Seletracetam (ucb 44212) inhibits high‐voltage–activated Ca 2+ currents and intracellular Ca 2+ increase in rat cortical neurons in vitro

Summary Purpose:   We analyzed the effects of seletracetam (ucb 44212; SEL), a new antiepileptic drug candidate, in an in vitro model of epileptic activity. The activity of SEL was compared to the effects of levetiracetam (LEV; Keppra), in the same assays. Methods:   Combined electrophysiologic and microfluorometric recordings were performed from layer V pyramidal neurons in rat cortical slices to study the effects of SEL on the paroxysmal depolarization shifts (PDSs), and the simultaneous elevations of intracellular Ca 2+ concentration [Ca 2+ ] i . Moreover, the involvement of high‐voltage activated Ca 2+ currents (HVACCs) was investigated by means of patch‐clamp recordings from acutely dissociated pyramidal neurons. Results:   SEL significantly reduced both the duration of PDSs (IC 50  = 241.0 ± 21.7 n m ) as well as the number of action potentials per PDS (IC 50  = 82.7 ± 9.7 n m ). In addition, SEL largely decreased the [Ca 2+ ] i rise accompanying PDSs (up to 75% of control values, IC 50  = 345.0 ± 15.0 n m ). Furthermore, SEL significantly reduced HVACCs in pyramidal neurons.

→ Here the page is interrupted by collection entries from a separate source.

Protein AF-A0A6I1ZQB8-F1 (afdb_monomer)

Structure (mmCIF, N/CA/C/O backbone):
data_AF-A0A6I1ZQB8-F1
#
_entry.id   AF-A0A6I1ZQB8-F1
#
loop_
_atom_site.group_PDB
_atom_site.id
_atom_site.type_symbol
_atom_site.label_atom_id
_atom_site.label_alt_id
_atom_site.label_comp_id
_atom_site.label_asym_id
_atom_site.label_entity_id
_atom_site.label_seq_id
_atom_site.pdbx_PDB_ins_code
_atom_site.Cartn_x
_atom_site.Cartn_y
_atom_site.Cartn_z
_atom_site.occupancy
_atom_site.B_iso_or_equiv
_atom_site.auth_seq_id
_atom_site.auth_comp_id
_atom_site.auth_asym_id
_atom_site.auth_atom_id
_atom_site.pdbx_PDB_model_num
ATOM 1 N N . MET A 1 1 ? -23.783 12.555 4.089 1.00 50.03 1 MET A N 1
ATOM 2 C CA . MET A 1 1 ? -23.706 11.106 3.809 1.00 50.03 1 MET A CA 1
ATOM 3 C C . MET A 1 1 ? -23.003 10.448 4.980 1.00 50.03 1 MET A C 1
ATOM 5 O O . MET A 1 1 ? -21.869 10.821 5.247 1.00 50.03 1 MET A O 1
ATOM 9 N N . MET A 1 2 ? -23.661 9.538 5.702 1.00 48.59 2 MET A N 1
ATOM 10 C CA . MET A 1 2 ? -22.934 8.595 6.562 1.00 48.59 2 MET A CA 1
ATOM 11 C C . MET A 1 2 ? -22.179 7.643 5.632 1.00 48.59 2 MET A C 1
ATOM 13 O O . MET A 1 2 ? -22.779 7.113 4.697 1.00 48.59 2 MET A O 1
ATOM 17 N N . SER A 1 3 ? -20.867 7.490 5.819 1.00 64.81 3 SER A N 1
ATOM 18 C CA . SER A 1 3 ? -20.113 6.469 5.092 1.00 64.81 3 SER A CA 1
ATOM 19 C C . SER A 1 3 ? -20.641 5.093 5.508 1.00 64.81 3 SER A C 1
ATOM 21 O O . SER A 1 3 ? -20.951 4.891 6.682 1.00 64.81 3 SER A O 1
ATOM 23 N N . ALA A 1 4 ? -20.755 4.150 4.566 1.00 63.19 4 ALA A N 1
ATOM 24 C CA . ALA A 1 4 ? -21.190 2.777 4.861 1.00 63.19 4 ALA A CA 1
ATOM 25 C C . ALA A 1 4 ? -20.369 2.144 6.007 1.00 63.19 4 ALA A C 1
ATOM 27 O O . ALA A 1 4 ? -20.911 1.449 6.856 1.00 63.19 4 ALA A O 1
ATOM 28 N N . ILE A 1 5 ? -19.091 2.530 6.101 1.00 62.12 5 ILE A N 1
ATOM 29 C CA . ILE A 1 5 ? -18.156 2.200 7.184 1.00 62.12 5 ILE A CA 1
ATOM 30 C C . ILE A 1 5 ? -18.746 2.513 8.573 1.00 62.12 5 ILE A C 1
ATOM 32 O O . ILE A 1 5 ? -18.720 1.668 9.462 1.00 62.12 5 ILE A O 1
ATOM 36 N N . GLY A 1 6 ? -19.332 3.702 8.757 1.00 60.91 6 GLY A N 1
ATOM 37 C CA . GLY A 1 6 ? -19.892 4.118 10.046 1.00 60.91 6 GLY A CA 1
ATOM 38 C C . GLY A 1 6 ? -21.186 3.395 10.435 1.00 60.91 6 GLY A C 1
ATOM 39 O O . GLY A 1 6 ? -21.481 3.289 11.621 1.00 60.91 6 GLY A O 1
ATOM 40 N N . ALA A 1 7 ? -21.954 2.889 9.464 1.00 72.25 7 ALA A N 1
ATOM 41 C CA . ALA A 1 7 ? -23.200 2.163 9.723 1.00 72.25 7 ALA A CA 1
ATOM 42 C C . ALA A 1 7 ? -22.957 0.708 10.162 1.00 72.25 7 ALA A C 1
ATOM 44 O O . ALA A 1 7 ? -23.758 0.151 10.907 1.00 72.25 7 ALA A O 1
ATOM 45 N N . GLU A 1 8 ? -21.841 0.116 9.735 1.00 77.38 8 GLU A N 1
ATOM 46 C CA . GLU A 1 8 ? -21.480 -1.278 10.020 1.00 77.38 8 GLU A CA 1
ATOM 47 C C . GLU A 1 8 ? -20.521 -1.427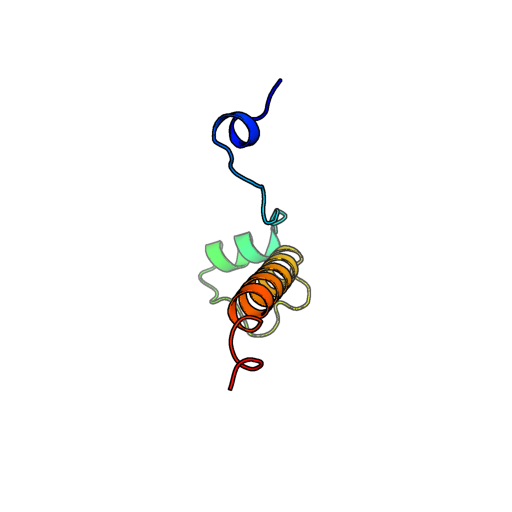 11.215 1.00 77.38 8 GLU A C 1
ATOM 49 O O . GLU A 1 8 ? -20.062 -2.527 11.514 1.00 77.38 8 GLU A O 1
ATOM 54 N N . GLY A 1 9 ? -20.203 -0.331 11.917 1.00 82.44 9 GLY A N 1
ATOM 55 C CA . GLY A 1 9 ? -19.235 -0.347 13.021 1.00 82.44 9 GLY A CA 1
ATOM 56 C C . GLY A 1 9 ? -17.800 -0.631 12.565 1.00 82.44 9 GLY A C 1
ATOM 57 O O . GLY A 1 9 ? -16.962 -1.034 13.371 1.00 82.44 9 GLY A O 1
ATOM 58 N N . LEU A 1 10 ? -17.515 -0.429 11.279 1.00 82.00 10 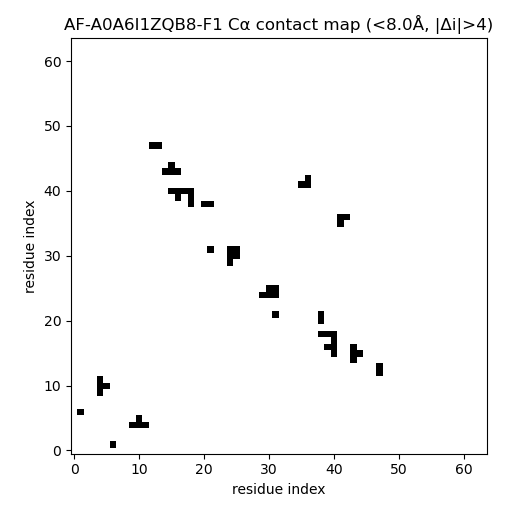LEU A N 1
ATOM 59 C CA . LEU A 1 10 ? -16.189 -0.605 10.709 1.00 82.00 10 LEU A CA 1
ATOM 60 C C . LEU A 1 10 ? -15.365 0.667 10.920 1.00 82.00 10 LEU A C 1
ATOM 62 O O . LEU A 1 10 ? -15.889 1.781 10.953 1.00 82.00 10 LEU A O 1
ATOM 66 N N . SER A 1 11 ? -14.051 0.506 11.041 1.00 81.06 11 SER A N 1
ATOM 67 C CA . SER A 1 11 ? -13.106 1.617 11.078 1.00 81.06 11 SER A CA 1
ATOM 68 C C . SER A 1 11 ? -12.145 1.521 9.901 1.00 81.06 11 SER A C 1
ATOM 70 O O . SER A 1 11 ? -11.694 0.444 9.512 1.00 81.06 11 SER A O 1
ATOM 72 N N . LEU A 1 12 ? -11.843 2.673 9.303 1.00 83.88 12 LEU A N 1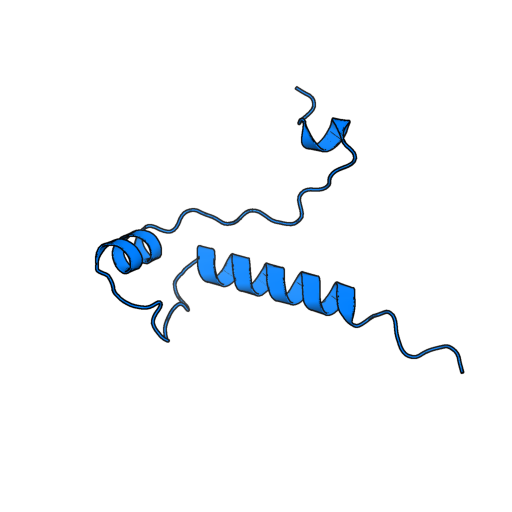
ATOM 73 C CA . LEU A 1 12 ? -10.808 2.756 8.284 1.00 83.88 12 LEU A CA 1
ATOM 74 C C . LEU A 1 12 ? -9.439 2.656 8.964 1.00 83.88 12 LEU A C 1
ATOM 76 O O . LEU A 1 12 ? -9.110 3.492 9.804 1.00 83.88 12 LEU A O 1
ATOM 80 N N . VAL A 1 13 ? -8.645 1.655 8.583 1.00 83.50 13 VAL A N 1
ATOM 81 C CA . VAL A 1 13 ? -7.309 1.427 9.156 1.00 83.50 13 VAL A CA 1
ATOM 82 C C . VAL A 1 13 ? -6.248 2.277 8.451 1.00 83.50 13 VAL A C 1
ATOM 84 O O . VAL A 1 13 ? 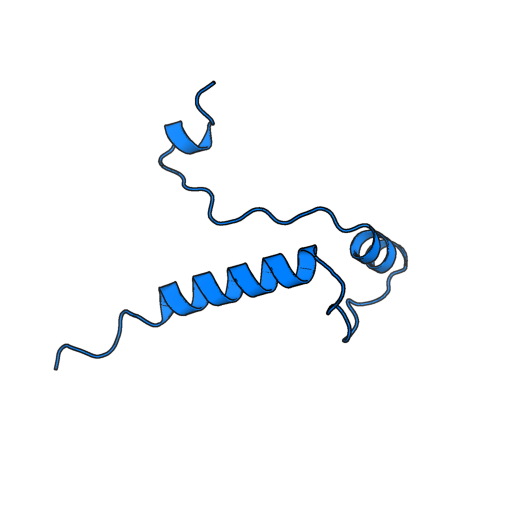-5.455 2.957 9.102 1.00 83.50 13 VAL A O 1
ATOM 87 N N . CYS A 1 14 ? -6.239 2.276 7.117 1.00 88.19 14 CYS A N 1
ATOM 88 C CA . CYS A 1 14 ? -5.387 3.143 6.309 1.00 88.19 14 CYS A CA 1
ATOM 89 C C . CYS A 1 14 ? -5.969 3.331 4.901 1.00 88.19 14 CYS A C 1
ATOM 91 O O . CYS A 1 14 ? -6.898 2.629 4.500 1.00 88.19 14 CYS A O 1
ATOM 93 N N . SER A 1 15 ? -5.380 4.264 4.155 1.00 91.50 15 SER A N 1
ATOM 94 C CA . SER A 1 15 ? -5.592 4.425 2.718 1.00 91.50 15 SER A CA 1
ATOM 95 C C . SER A 1 15 ? -4.251 4.271 2.013 1.00 91.50 15 SER A C 1
ATOM 97 O O . SER A 1 15 ? -3.267 4.870 2.442 1.00 91.50 15 SER A O 1
ATOM 99 N N . ILE A 1 16 ? -4.222 3.502 0.927 1.00 94.44 16 ILE A N 1
ATOM 100 C CA . ILE A 1 16 ? -3.031 3.323 0.092 1.00 94.44 16 ILE A CA 1
ATOM 101 C C . ILE A 1 16 ? -3.184 4.238 -1.134 1.00 94.44 16 ILE A C 1
ATOM 103 O O . ILE A 1 16 ? -4.211 4.151 -1.815 1.00 94.44 16 ILE A O 1
ATOM 107 N N . PRO A 1 17 ? -2.231 5.147 -1.408 1.00 94.75 17 PRO A N 1
ATOM 108 C CA . PRO A 1 17 ? -2.294 6.013 -2.581 1.00 94.75 17 PRO A CA 1
ATOM 109 C C . PRO A 1 17 ? -2.090 5.214 -3.876 1.00 94.75 17 PRO A C 1
ATOM 111 O O . PRO A 1 17 ? -1.470 4.154 -3.876 1.00 94.75 17 PRO A O 1
ATOM 114 N N . ALA A 1 18 ? -2.586 5.746 -4.995 1.00 94.00 18 ALA A N 1
ATOM 115 C CA . ALA A 1 18 ? -2.258 5.205 -6.311 1.00 94.00 18 ALA A CA 1
ATOM 116 C C . ALA A 1 18 ? -0.763 5.403 -6.620 1.00 94.00 18 ALA A C 1
ATOM 118 O O . ALA A 1 18 ? -0.186 6.432 -6.266 1.00 94.00 18 ALA A O 1
ATOM 119 N N . ASP A 1 19 ? -0.160 4.435 -7.311 1.00 92.69 19 ASP A N 1
ATOM 120 C CA . ASP A 1 19 ? 1.247 4.474 -7.707 1.00 92.69 19 ASP A CA 1
ATOM 121 C C . ASP A 1 19 ? 1.420 3.956 -9.141 1.00 92.69 19 ASP A C 1
ATOM 123 O O . ASP A 1 19 ? 1.383 2.757 -9.423 1.00 92.69 19 ASP A O 1
ATOM 127 N N . GLU A 1 20 ? 1.605 4.896 -10.066 1.00 91.69 20 GLU A N 1
ATOM 128 C CA . GLU A 1 20 ? 1.802 4.614 -11.491 1.00 91.69 20 GLU A CA 1
ATOM 129 C C . GLU A 1 20 ? 3.117 3.874 -11.774 1.00 91.69 20 GLU A C 1
ATOM 131 O O . GLU A 1 20 ? 3.248 3.208 -12.804 1.00 91.69 20 GLU A O 1
ATOM 136 N N . GLY A 1 21 ? 4.110 3.992 -10.888 1.00 88.06 21 GLY A N 1
ATOM 137 C CA . GLY A 1 21 ? 5.364 3.253 -10.989 1.00 88.06 21 GLY A CA 1
ATOM 138 C C . GLY A 1 21 ? 5.129 1.765 -10.764 1.00 88.06 21 GLY A C 1
ATOM 139 O O . GLY A 1 21 ? 5.545 0.949 -11.590 1.00 88.06 21 GLY A O 1
ATOM 140 N N . LEU A 1 22 ? 4.396 1.421 -9.701 1.00 88.75 22 LEU A N 1
ATOM 141 C CA . LEU A 1 22 ? 3.992 0.039 -9.420 1.00 88.75 22 LEU A CA 1
ATOM 142 C C . LEU A 1 22 ? 3.109 -0.536 -10.531 1.00 88.75 22 LEU A C 1
ATOM 144 O O . LEU A 1 22 ? 3.341 -1.663 -10.964 1.00 88.75 22 LEU A O 1
ATOM 148 N N . LEU A 1 23 ? 2.151 0.243 -11.044 1.00 89.00 23 LEU A N 1
ATOM 149 C CA . LEU A 1 23 ? 1.288 -0.199 -12.144 1.00 89.00 23 LEU A CA 1
ATOM 150 C C . LEU A 1 23 ? 2.096 -0.565 -13.399 1.00 89.00 23 LEU A C 1
ATOM 152 O O . LEU A 1 23 ? 1.842 -1.587 -14.032 1.00 89.00 23 LEU A O 1
ATOM 156 N N . LYS A 1 24 ? 3.098 0.243 -13.757 1.00 89.56 24 LYS A N 1
ATOM 157 C CA . LYS A 1 24 ? 3.979 -0.045 -14.902 1.00 89.56 24 LYS A CA 1
ATOM 158 C C . LYS A 1 24 ? 4.873 -1.260 -14.659 1.00 89.56 24 LYS A C 1
ATOM 160 O O . LYS A 1 24 ? 5.135 -2.012 -15.598 1.00 89.56 24 LYS A O 1
ATOM 165 N N . MET A 1 25 ? 5.354 -1.457 -13.430 1.00 86.94 25 MET A N 1
ATOM 166 C CA . MET A 1 25 ? 6.125 -2.652 -13.069 1.00 86.94 25 MET A CA 1
ATOM 167 C C . MET A 1 25 ? 5.288 -3.923 -13.257 1.00 86.94 25 MET A C 1
ATOM 169 O O . MET A 1 25 ? 5.740 -4.841 -13.939 1.00 86.94 25 MET A O 1
ATOM 173 N N . ASP A 1 26 ? 4.043 -3.924 -12.778 1.00 88.25 26 ASP A N 1
ATOM 174 C CA . ASP A 1 26 ? 3.100 -5.033 -12.972 1.00 88.25 26 ASP A CA 1
ATOM 175 C C . ASP A 1 26 ? 2.841 -5.310 -14.463 1.00 88.25 26 ASP A C 1
ATOM 177 O O . ASP A 1 26 ? 3.047 -6.422 -14.953 1.00 88.25 26 ASP A O 1
ATOM 181 N N . GLN A 1 27 ? 2.513 -4.267 -15.230 1.00 90.38 27 GLN A N 1
ATOM 182 C CA . GLN A 1 27 ? 2.245 -4.379 -16.669 1.00 90.38 27 GLN A CA 1
ATOM 183 C C . GLN A 1 27 ? 3.448 -4.856 -17.489 1.00 90.38 27 GLN A C 1
ATOM 185 O O . GLN A 1 27 ? 3.274 -5.446 -18.556 1.00 90.38 27 GLN A O 1
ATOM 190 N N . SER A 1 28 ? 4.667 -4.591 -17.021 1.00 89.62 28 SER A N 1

This effect was mimicked by ω‐conotoxin GVIA and, to a lesser extent, by ω‐conotoxin MVIIC, blockers of N‐ and Q‐type HVACC, respectively. The combination of these two toxins occluded the action of SEL, suggesting that N‐type Ca 2+ channels, and partly Q‐type subtypes are preferentially targeted. Conclusions:   These results demonstrate a powerful inhibitory effect of SEL on epileptiform events in vitro. SEL showed a higher potency than LEV. The effective limitation of [Ca 2+ ] i influx might be relevant for its antiepileptic efficacy and, more broadly, for pathologic processes involving neuronal [Ca 2+ ] i overload.